** Opening Information block **

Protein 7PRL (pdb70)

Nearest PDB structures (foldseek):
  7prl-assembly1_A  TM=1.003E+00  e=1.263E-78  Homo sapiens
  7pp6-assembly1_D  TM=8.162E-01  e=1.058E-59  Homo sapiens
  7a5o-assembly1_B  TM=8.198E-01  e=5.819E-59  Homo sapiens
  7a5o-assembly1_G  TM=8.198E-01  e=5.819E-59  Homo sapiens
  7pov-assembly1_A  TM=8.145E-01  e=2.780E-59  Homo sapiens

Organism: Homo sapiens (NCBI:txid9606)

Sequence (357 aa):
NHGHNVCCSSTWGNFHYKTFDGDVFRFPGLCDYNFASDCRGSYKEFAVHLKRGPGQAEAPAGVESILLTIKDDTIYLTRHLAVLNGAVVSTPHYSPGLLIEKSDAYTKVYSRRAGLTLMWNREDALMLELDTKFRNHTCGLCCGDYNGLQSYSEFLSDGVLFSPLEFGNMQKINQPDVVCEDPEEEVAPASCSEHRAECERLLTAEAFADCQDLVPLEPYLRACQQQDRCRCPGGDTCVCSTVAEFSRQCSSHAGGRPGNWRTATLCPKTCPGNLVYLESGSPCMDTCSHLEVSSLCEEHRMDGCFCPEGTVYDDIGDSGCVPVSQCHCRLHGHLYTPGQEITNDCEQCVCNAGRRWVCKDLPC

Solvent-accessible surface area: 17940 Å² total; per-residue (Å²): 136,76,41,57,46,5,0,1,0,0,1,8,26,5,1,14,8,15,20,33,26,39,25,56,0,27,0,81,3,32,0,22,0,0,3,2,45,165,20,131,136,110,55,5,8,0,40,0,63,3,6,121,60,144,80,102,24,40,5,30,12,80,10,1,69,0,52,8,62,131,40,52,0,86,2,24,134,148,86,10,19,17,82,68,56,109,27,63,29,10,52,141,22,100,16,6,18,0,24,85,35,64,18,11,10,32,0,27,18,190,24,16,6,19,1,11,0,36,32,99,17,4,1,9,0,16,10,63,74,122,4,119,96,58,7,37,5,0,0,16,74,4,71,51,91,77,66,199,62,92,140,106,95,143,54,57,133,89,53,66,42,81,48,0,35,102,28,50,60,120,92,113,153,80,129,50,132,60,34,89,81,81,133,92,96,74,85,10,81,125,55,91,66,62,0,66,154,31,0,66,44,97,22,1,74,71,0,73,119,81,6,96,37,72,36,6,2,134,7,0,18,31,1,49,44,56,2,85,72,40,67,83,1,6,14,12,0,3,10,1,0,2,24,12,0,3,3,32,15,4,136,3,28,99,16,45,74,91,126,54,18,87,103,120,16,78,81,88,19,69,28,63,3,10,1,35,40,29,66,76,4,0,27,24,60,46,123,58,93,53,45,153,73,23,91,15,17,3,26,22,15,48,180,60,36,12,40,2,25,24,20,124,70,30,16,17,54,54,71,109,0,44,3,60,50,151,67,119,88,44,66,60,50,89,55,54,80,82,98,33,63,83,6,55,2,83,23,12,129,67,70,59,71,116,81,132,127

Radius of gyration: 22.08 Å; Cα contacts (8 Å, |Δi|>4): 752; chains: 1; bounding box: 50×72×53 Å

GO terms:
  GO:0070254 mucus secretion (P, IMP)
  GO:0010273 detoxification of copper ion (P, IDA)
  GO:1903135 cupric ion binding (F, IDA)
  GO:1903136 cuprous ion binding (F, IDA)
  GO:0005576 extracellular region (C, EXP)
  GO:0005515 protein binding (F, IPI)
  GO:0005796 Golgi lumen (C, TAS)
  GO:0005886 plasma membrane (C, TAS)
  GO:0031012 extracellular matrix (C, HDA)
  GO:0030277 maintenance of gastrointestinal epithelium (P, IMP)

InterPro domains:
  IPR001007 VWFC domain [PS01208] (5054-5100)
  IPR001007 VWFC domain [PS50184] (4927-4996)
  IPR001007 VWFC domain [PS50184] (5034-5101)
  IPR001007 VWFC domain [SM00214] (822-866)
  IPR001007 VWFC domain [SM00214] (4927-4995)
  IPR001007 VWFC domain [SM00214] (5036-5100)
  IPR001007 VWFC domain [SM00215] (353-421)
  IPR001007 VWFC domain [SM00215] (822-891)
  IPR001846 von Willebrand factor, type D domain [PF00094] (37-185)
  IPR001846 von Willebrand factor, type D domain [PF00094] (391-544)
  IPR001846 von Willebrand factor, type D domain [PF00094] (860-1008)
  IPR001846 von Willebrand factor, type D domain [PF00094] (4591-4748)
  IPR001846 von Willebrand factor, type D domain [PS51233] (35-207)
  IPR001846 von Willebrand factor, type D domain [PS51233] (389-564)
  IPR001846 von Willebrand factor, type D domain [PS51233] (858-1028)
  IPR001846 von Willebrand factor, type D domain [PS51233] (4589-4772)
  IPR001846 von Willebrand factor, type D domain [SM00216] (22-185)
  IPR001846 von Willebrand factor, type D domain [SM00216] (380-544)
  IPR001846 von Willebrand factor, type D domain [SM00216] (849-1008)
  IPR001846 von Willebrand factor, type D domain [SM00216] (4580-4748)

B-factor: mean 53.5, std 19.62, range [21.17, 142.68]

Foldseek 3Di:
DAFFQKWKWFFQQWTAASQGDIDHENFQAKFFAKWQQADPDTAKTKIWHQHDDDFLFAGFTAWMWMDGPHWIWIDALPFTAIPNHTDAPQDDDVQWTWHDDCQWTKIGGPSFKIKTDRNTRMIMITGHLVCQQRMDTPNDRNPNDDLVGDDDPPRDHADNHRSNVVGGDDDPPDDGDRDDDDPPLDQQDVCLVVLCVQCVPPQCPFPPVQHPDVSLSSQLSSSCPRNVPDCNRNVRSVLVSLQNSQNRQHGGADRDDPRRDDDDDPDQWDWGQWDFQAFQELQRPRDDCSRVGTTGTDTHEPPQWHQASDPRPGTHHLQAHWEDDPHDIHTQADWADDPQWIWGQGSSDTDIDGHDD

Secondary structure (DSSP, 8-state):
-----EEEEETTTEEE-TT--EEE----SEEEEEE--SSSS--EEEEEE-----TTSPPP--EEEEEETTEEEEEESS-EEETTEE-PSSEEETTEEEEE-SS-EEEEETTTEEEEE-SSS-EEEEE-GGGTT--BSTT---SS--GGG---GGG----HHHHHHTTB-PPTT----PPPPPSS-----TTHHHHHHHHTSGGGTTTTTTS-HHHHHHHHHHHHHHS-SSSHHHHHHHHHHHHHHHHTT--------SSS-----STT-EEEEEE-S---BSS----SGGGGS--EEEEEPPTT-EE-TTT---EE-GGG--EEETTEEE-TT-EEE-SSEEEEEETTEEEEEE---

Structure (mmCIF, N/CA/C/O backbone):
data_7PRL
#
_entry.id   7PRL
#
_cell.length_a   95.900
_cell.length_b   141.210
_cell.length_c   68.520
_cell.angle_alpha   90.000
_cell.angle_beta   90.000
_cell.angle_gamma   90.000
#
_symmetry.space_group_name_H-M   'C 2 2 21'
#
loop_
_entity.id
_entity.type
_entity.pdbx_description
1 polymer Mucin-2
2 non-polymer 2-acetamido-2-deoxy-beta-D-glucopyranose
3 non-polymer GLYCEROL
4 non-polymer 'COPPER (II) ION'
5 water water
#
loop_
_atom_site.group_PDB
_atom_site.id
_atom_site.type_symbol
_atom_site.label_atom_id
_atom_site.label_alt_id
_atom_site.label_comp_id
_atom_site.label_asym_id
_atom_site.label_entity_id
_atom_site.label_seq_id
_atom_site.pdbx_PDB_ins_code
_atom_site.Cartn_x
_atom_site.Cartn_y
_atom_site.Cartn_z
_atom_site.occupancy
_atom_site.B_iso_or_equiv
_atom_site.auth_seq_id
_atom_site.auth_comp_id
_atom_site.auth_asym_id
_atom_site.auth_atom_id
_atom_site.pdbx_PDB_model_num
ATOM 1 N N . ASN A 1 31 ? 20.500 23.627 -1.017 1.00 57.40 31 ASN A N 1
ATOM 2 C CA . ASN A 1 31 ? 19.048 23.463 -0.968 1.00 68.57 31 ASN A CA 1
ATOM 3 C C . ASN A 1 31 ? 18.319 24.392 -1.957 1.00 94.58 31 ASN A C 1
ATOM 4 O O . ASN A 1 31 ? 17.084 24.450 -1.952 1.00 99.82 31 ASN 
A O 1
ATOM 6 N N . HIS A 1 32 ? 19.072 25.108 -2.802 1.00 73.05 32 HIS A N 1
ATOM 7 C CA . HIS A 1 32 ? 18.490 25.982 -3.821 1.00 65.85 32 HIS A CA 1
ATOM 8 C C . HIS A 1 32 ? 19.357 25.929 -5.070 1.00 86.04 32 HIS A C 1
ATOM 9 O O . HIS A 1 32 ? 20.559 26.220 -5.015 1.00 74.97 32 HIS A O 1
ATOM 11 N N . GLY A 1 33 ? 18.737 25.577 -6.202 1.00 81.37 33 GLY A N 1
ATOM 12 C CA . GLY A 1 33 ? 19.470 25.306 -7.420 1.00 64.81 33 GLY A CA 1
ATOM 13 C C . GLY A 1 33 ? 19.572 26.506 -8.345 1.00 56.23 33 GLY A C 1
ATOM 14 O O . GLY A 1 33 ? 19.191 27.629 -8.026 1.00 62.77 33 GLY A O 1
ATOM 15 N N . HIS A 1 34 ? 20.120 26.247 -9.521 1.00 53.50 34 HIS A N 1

** Closing Information block **
** Opening Information block **

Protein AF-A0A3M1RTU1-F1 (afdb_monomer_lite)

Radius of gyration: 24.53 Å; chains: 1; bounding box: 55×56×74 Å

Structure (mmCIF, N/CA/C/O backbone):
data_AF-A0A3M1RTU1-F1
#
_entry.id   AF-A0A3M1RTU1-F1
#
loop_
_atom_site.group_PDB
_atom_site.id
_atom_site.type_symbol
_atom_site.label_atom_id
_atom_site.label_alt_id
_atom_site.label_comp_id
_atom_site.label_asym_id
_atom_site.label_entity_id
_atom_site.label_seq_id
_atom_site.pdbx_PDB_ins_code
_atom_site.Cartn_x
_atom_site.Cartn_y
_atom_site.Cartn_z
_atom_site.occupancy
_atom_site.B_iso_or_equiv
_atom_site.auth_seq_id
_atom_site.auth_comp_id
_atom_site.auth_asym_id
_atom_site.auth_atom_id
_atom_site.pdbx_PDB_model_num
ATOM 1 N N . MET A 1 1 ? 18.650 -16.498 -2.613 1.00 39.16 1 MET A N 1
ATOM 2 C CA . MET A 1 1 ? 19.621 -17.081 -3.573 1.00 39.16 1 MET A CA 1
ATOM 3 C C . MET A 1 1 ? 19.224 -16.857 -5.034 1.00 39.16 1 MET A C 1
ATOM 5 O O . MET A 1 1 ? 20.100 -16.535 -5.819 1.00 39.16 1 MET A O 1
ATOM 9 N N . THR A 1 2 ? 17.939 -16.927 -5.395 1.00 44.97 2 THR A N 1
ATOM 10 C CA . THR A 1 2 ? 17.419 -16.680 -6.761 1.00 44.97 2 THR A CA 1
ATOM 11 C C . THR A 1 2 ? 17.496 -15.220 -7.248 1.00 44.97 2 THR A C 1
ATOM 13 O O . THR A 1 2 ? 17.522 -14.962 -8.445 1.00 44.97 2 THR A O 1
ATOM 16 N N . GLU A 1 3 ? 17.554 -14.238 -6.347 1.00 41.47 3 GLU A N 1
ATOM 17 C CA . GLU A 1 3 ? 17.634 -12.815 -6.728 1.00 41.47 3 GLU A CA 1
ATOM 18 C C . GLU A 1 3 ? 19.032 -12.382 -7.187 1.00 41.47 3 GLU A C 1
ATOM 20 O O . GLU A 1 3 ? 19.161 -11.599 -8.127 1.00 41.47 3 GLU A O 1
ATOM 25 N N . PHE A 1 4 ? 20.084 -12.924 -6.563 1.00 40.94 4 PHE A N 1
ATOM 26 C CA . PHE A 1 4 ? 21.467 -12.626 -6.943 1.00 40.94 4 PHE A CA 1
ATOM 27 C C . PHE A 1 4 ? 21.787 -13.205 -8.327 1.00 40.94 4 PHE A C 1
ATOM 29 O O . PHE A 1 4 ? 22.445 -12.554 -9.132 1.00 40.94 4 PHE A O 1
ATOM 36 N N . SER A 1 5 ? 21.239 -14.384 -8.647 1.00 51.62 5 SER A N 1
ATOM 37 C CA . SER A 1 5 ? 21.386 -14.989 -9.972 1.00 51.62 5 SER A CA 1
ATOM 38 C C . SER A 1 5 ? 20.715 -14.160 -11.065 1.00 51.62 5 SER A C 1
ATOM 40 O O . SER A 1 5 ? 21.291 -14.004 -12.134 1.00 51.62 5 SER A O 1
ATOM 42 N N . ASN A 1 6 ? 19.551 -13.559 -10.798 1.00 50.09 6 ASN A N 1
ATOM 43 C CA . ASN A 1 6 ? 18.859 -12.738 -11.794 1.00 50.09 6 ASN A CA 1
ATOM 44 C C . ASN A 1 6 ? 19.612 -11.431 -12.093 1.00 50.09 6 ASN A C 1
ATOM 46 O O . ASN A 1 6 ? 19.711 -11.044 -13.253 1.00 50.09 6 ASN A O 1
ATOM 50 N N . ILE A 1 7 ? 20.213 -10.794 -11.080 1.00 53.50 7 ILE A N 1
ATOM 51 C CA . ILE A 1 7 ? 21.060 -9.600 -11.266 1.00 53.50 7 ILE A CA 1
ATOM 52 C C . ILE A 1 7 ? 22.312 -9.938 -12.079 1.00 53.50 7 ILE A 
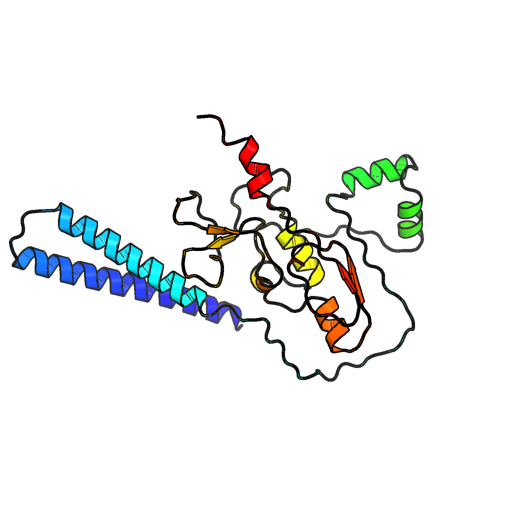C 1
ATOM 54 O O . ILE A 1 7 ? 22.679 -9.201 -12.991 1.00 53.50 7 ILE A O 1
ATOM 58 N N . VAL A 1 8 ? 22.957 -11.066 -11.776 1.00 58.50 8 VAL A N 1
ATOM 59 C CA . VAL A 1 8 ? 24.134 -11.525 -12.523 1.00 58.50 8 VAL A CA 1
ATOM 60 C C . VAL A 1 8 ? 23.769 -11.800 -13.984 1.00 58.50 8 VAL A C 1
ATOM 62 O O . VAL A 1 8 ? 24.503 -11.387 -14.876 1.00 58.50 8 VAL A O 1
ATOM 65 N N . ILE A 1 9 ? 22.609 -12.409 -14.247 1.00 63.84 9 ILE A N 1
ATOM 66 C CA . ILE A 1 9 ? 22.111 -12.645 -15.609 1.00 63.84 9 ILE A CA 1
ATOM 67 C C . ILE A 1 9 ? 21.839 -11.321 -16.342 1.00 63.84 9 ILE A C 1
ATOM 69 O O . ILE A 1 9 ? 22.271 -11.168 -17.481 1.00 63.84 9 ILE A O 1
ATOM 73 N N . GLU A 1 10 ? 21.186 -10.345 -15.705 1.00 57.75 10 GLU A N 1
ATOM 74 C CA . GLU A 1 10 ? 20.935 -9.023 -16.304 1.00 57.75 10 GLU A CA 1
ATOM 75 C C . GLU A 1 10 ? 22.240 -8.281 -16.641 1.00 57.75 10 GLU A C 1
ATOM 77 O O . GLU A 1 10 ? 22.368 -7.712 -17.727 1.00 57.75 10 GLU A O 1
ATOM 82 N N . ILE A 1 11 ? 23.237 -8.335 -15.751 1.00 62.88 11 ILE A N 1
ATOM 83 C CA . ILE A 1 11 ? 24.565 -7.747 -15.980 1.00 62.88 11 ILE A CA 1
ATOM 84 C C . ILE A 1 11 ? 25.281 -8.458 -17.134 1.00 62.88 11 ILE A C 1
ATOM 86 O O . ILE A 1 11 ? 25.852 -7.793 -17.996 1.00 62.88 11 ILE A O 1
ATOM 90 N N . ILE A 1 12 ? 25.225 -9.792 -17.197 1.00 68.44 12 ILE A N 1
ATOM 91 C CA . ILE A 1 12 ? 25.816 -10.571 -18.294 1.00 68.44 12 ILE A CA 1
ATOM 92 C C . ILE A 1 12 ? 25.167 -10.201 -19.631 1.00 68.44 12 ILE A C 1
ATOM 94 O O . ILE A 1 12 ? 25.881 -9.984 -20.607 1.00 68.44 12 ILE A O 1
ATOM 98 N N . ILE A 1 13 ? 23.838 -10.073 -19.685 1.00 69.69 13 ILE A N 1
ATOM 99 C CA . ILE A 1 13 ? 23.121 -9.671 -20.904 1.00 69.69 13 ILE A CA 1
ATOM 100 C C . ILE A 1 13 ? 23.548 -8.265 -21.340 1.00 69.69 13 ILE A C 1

** Closing Information block **

Exercise instructions: Take the entries above and copy out all lines with the string "Homo".

Result below:
  7prl-assembly1_A  TM=1.003E+00  e=1.263E-78  Homo sapiens
  7pp6-assembly1_D  TM=8.162E-01  e=1.058E-59  Homo sapiens
  7a5o-assembly1_B  TM=8.198E-01  e=5.819E-59  Homo sapiens
  7a5o-assembly1_G  TM=8.198E-01  e=5.819E-59  Homo sapiens
  7pov-assembly1_A  TM=8.145E-01  e=2.780E-59  Homo sapiens
Organism: Homo sapiens (NCBI:txid9606)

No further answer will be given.